Я видел красное солнце, когда на перевязках отдирали присохшие бинты, и спасительное зеленое облако вплывало в меня вместе с иглой шприца, и желтые, фиолетовые, оранжевые цветы прорастали, распускались и облетали во мне при каждом движении, и их лепестки были жгучими, как крапива. Вдруг очнешься, лежишь легкий, как воздушный шарик, дышишь тихонько, тихонько, чтоб не вспугнуть кого-то, кто только и ждет, когда бы на тебя накинуться, потом повернешь вдруг голову или пошевелишь губами — и вот уже подхватило тебя, закружило, плеснуло в лицо крутым разноцветным кипятком… И тогда разлепливай рот и ори, пока не сядут голосовые связки, пока не вывернет наизнанку оранжевая спираль, не втянет в свою воронку, и уже ни боли не будет, ничего… А тетя Даша будет гладить тебя по спутанным волосам твердой, будто деревянной, рукой и осторожно прижимать к подушке, чтоб не сорвал бинты, чтоб выкарабкался, выжил.

А зачем… зачем?

Пока в нем теплится жизнь, мы должны выполнять свой долг…

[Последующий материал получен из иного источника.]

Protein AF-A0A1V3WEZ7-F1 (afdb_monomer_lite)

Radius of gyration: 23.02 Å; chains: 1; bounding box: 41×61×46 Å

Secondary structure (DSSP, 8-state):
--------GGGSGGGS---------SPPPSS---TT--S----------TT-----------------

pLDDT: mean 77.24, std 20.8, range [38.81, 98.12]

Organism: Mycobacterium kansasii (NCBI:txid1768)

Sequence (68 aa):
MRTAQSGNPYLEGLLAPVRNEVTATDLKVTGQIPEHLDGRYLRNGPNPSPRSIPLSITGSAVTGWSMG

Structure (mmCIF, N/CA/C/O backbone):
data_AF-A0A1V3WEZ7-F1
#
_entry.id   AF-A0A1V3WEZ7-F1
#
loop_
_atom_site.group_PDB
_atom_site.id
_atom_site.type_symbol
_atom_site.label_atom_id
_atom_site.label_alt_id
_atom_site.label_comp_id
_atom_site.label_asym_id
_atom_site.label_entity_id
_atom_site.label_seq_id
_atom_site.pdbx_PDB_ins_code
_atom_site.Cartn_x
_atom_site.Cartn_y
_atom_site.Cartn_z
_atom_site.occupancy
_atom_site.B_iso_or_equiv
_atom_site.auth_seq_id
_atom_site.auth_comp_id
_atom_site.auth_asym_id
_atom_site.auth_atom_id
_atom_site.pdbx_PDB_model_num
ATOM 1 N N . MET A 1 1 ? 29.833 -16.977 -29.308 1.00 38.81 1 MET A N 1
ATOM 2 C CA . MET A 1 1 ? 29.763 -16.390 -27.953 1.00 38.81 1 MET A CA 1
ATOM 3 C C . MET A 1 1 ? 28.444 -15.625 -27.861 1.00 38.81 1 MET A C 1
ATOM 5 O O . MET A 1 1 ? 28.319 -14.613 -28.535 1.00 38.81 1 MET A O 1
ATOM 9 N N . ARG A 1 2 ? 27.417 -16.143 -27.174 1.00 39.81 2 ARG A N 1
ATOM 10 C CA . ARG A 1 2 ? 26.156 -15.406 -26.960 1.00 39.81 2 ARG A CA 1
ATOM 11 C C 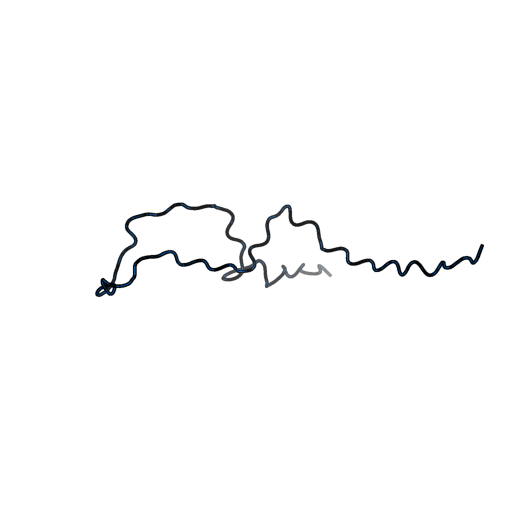. ARG A 1 2 ? 26.330 -14.644 -25.647 1.00 39.81 2 ARG A C 1
ATOM 13 O O . ARG A 1 2 ? 26.432 -15.276 -24.602 1.00 39.81 2 ARG A O 1
ATOM 20 N N . THR A 1 3 ? 26.442 -13.323 -25.696 1.00 46.16 3 THR A N 1
ATOM 21 C CA . THR A 1 3 ? 26.343 -12.486 -24.498 1.00 46.16 3 THR A CA 1
ATOM 22 C C . THR A 1 3 ? 24.931 -12.658 -23.951 1.00 46.16 3 THR A C 1
ATOM 24 O O . THR A 1 3 ? 23.963 -12.224 -24.570 1.00 46.16 3 THR A O 1
ATOM 27 N N . ALA A 1 4 ? 24.794 -13.367 -22.830 1.00 54.31 4 ALA A N 1
ATOM 28 C CA . ALA A 1 4 ? 23.556 -13.351 -22.072 1.00 54.31 4 ALA A CA 1
ATOM 29 C C . ALA A 1 4 ? 23.347 -11.905 -21.616 1.00 54.31 4 ALA A C 1
ATOM 31 O O . ALA A 1 4 ? 24.154 -11.354 -20.870 1.00 54.31 4 ALA A O 1
ATOM 32 N N . GLN A 1 5 ? 22.314 -11.267 -22.148 1.00 55.88 5 GLN A N 1
ATOM 33 C CA . GLN A 1 5 ? 21.885 -9.943 -21.741 1.00 55.88 5 GLN A CA 1
ATOM 34 C C . GLN A 1 5 ? 21.340 -10.096 -20.318 1.00 55.88 5 GLN A C 1
ATOM 36 O O . GLN A 1 5 ? 20.194 -10.495 -20.135 1.00 55.88 5 GLN A O 1
ATOM 41 N N . SER A 1 6 ? 22.189 -9.903 -19.306 1.00 61.59 6 SER A N 1
ATOM 42 C CA . SER A 1 6 ? 21.737 -9.867 -17.917 1.00 61.59 6 SER A CA 1
ATOM 43 C C . SER A 1 6 ? 20.749 -8.710 -17.805 1.00 61.59 6 SER A C 1
ATOM 45 O O . SER A 1 6 ? 21.116 -7.569 -18.102 1.00 61.59 6 SER A O 1
ATOM 47 N N . GLY A 1 7 ? 19.495 -8.998 -17.462 1.00 74.12 7 GLY A N 1
ATOM 48 C CA . GLY A 1 7 ? 18.494 -7.961 -17.252 1.00 74.12 7 GLY A CA 1
ATOM 49 C C . GLY A 1 7 ? 18.928 -6.982 -16.158 1.00 74.12 7 GLY A C 1
ATOM 50 O O . GLY A 1 7 ? 19.860 -7.237 -15.393 1.00 74.12 7 GLY A O 1
ATOM 51 N N . ASN A 1 8 ? 18.308 -5.800 -16.134 1.00 82.44 8 ASN A N 1
ATOM 52 C CA . ASN A 1 8 ? 18.586 -4.820 -15.091 1.00 82.44 8 ASN A CA 1
ATOM 53 C C . ASN A 1 8 ? 18.061 -5.375 -13.752 1.00 82.44 8 ASN A C 1
ATOM 55 O O . ASN A 1 8 ? 16.840 -5.474 -13.606 1.00 82.44 8 ASN A O 1
ATOM 59 N N . PRO A 1 9 ? 18.924 -5.665 -12.758 1.00 86.19 9 PRO A N 1
ATOM 60 C CA . PRO A 1 9 ? 18.489 -6.257 -11.492 1.00 86.19 9 PRO A CA 1
ATOM 61 C C . PRO A 1 9 ? 17.499 -5.365 -10.726 1.00 86.19 9 PRO A C 1
ATOM 63 O O . PRO A 1 9 ? 16.722 -5.860 -9.915 1.00 86.19 9 PRO A O 1
ATOM 66 N N . TYR A 1 10 ? 17.477 -4.056 -11.004 1.00 85.88 10 TYR A N 1
ATOM 67 C CA . TYR A 1 10 ? 16.538 -3.102 -10.407 1.00 85.88 10 TYR A CA 1
ATOM 68 C C . TYR A 1 10 ? 15.134 -3.130 -11.025 1.00 85.88 10 TYR A C 1
ATOM 70 O O . TYR A 1 10 ? 14.292 -2.332 -10.628 1.00 85.88 10 TYR A O 1
ATOM 78 N N . LEU A 1 11 ? 14.881 -3.996 -12.008 1.00 89.38 11 LEU A N 1
ATOM 79 C CA . LEU A 1 11 ? 13.573 -4.167 -12.648 1.00 89.38 11 LEU A CA 1
ATOM 80 C C . LEU A 1 11 ? 13.031 -5.593 -12.480 1.00 89.38 11 LEU A C 1
ATOM 82 O O . LEU A 1 11 ? 12.075 -5.976 -13.156 1.00 89.38 11 LEU A O 1
ATOM 86 N N . GLU A 1 12 ? 13.632 -6.376 -11.585 1.00 89.19 12 GLU A N 1
ATOM 87 C CA . GLU A 1 12 ? 13.351 -7.797 -11.395 1.00 89.19 12 GLU A CA 1
ATOM 88 C C . GLU A 1 12 ? 12.968 -8.108 -9.939 1.00 89.19 12 GLU A C 1
ATOM 90 O O . GLU A 1 12 ? 13.313 -7.384 -9.003 1.00 89.19 12 GLU A O 1
ATOM 95 N N . GLY A 1 13 ? 12.235 -9.209 -9.736 1.00 90.06 13 GLY A N 1
ATOM 96 C CA . GLY A 1 13 ? 11.858 -9.698 -8.406 1.00 90.06 13 GLY A CA 1
ATOM 97 C C . GLY A 1 13 ? 11.154 -8.642 -7.546 1.00 90.06 13 GLY A C 1
ATOM 98 O O . GLY A 1 13 ? 10.182 -8.027 -7.973 1.00 90.06 13 GLY A O 1
ATOM 99 N N . LEU A 1 14 ? 11.659 -8.423 -6.328 1.00 90.25 14 LEU A N 1
ATOM 100 C CA . LEU A 1 14 ? 11.131 -7.437 -5.371 1.00 90.25 14 LEU A CA 1
ATOM 101 C C . LEU A 1 14 ? 11.226 -5.982 -5.860 1.00 90.25 14 LEU A C 1
ATOM 103 O O . LEU A 1 14 ? 10.562 -5.111 -5.304 1.00 90.25 14 LEU A O 1
ATOM 107 N N . LEU A 1 15 ? 12.066 -5.719 -6.863 1.00 90.94 15 LEU A N 1
ATOM 108 C CA . LEU A 1 15 ? 12.275 -4.399 -7.456 1.00 90.94 15 LEU A CA 1
ATOM 109 C C . LEU A 1 15 ? 11.514 -4.236 -8.777 1.00 90.94 15 LEU A C 1
ATOM 111 O O . LEU A 1 15 ? 11.590 -3.184 -9.411 1.00 90.94 15 LEU A O 1
ATOM 115 N N . ALA A 1 16 ? 10.777 -5.265 -9.205 1.00 91.62 16 ALA A N 1
ATOM 116 C CA . ALA A 1 16 ? 9.993 -5.198 -10.423 1.00 91.62 16 ALA A CA 1
ATOM 117 C C . ALA A 1 16 ? 8.938 -4.077 -10.335 1.00 91.62 16 ALA A C 1
ATOM 119 O O . ALA A 1 16 ? 8.272 -3.937 -9.305 1.00 91.62 16 ALA A O 1
ATOM 120 N N . PRO A 1 17 ? 8.733 -3.294 -11.411 1.00 91.69 17 PRO A N 1
ATOM 121 C CA . PRO A 1 17 ? 7.763 -2.207 -11.396 1.00 91.69 17 PRO A CA 1
ATOM 122 C C . PRO A 1 17 ? 6.332 -2.705 -11.179 1.00 91.69 17 PRO A C 1
ATOM 124 O O . PRO A 1 17 ? 5.863 -3.622 -11.862 1.00 91.69 17 PRO A O 1
ATOM 127 N N . VAL A 1 18 ? 5.601 -2.036 -10.291 1.00 91.81 18 VAL A N 1
ATOM 128 C CA . VAL A 1 18 ? 4.166 -2.259 -10.099 1.00 91.81 18 VAL A CA 1
ATOM 129 C C . VAL A 1 18 ? 3.412 -1.390 -11.099 1.00 91.81 18 VAL A C 1
ATOM 131 O O . VAL A 1 18 ? 3.445 -0.166 -11.033 1.00 91.81 18 VAL A O 1
ATOM 134 N N . ARG A 1 19 ? 2.734 -2.018 -12.061 1.00 90.94 19 ARG A N 1
ATOM 135 C CA . ARG A 1 19 ? 2.086 -1.298 -13.175 1.00 90.94 19 ARG A CA 1
ATOM 136 C C . ARG A 1 19 ? 0.668 -0.827 -12.875 1.00 90.94 19 ARG A C 1
ATOM 138 O O . ARG A 1 19 ? 0.190 0.086 -13.537 1.00 90.94 19 ARG A O 1
ATOM 145 N N . ASN A 1 20 ? 0.007 -1.470 -11.919 1.00 91.56 20 ASN A N 1
ATOM 146 C CA . ASN A 1 20 ? -1.393 -1.213 -11.623 1.00 91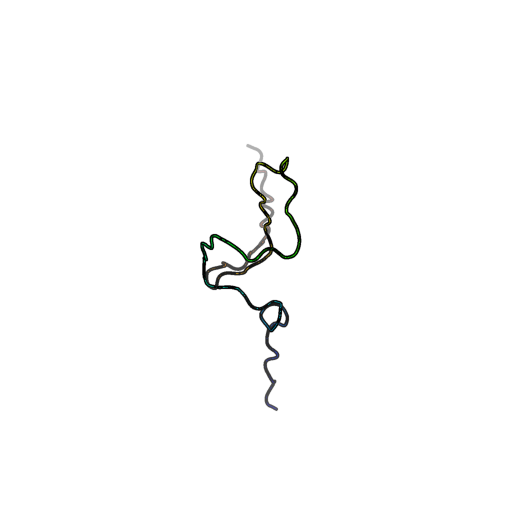.56 20 ASN A CA 1
ATOM 147 C C . ASN A 1 20 ? -1.510 -0.155 -10.533 1.00 91.56 20 ASN A C 1
ATOM 149 O O . ASN A 1 20 ? -0.917 -0.290 -9.463 1.00 91.56 20 ASN A O 1
ATOM 153 N N . GLU A 1 21 ? -2.327 0.855 -10.797 1.00 91.75 21 GLU A N 1
ATOM 154 C CA . GLU A 1 21 ? -2.872 1.710 -9.754 1.00 91.75 21 GLU A CA 1
ATOM 155 C C . GLU A 1 21 ? -4.029 0.969 -9.077 1.00 91.75 21 GLU A C 1
ATOM 157 O O . GLU A 1 21 ? -4.873 0.372 -9.748 1.00 91.75 21 GLU A O 1
ATOM 162 N N . VAL A 1 22 ? -4.036 0.947 -7.745 1.00 94.12 22 VAL A N 1
ATOM 163 C CA . VAL A 1 22 ? -5.020 0.195 -6.963 1.00 94.12 22 VAL A CA 1
ATOM 164 C C . VAL A 1 22 ? -5.619 1.106 -5.907 1.00 94.12 22 VAL A C 1
ATOM 166 O O . VAL A 1 22 ? -4.902 1.698 -5.102 1.00 94.12 22 VAL A O 1
ATOM 169 N N . THR A 1 23 ? -6.947 1.162 -5.871 1.00 96.31 23 THR A N 1
ATOM 170 C CA . THR A 1 23 ? -7.697 1.674 -4.725 1.00 96.31 23 THR A CA 1
ATOM 171 C C . THR A 1 23 ? -8.218 0.482 -3.937 1.00 96.31 23 THR A C 1
ATOM 173 O O . THR A 1 23 ? -9.012 -0.302 -4.451 1.00 96.31 23 THR A O 1
ATOM 176 N N . ALA A 1 24 ? -7.756 0.330 -2.700 1.00 95.94 24 ALA A N 1
ATOM 177 C CA . ALA A 1 24 ? -8.213 -0.710 -1.788 1.00 95.94 24 ALA A CA 1
ATOM 178 C C . ALA A 1 24 ? -8.786 -0.065 -0.524 1.00 95.94 24 ALA A C 1
ATOM 180 O O . ALA A 1 24 ? -8.236 0.908 -0.009 1.00 95.94 24 ALA A O 1
ATOM 181 N N . THR A 1 25 ? -9.891 -0.621 -0.043 1.00 95.69 25 THR A N 1
ATOM 182 C CA . THR A 1 25 ? -10.561 -0.246 1.208 1.00 95.69 25 THR A CA 1
ATOM 183 C C . THR A 1 25 ? -10.635 -1.482 2.110 1.00 95.69 25 THR A C 1
ATOM 185 O O . THR A 1 25 ? -10.364 -2.590 1.643 1.00 95.69 25 THR A O 1
ATOM 188 N N . ASP A 1 26 ? -10.904 -1.295 3.404 1.00 94.50 26 ASP A N 1
ATOM 189 C CA . ASP A 1 26 ? -11.089 -2.387 4.378 1.00 94.50 26 ASP A CA 1
ATOM 190 C C . ASP A 1 26 ? -9.922 -3.392 4.458 1.00 94.50 26 ASP A C 1
ATOM 192 O O . ASP A 1 26 ? -10.101 -4.611 4.517 1.00 94.50 26 ASP A O 1
ATOM 196 N N . LEU A 1 27 ? -8.685 -2.878 4.455 1.00 96.31 27 LEU A N 1
ATOM 197 C CA . LEU A 1 27 ? -7.487 -3.708 4.583 1.00 96.31 27 LEU A CA 1
ATOM 198 C C . LEU A 1 27 ? -7.511 -4.514 5.888 1.00 96.31 27 LEU A C 1
ATOM 200 O O . LEU A 1 27 ? -7.852 -4.002 6.954 1.00 96.31 27 LEU A O 1
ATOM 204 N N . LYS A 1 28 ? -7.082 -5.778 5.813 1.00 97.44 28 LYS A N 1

Ну, а дальше… Вы подумали, каково ему будет дальше?

7

Только не сочтите, что я рассказываю обо всем этом для того, чтоб лишний раз поплакаться в чью-либо сердобольную жилетку. Я терпеть не могу вспоминать осень сорок седьмого, лето сорок восьмого, весну сорок девятого.

Боль — это всегда скучно и плохо, даже если она окрашена в разные цвета, а я не люблю ни скучных людей, ни скучных воспоминаний. Но, как говорится, из песни слова не выкинешь.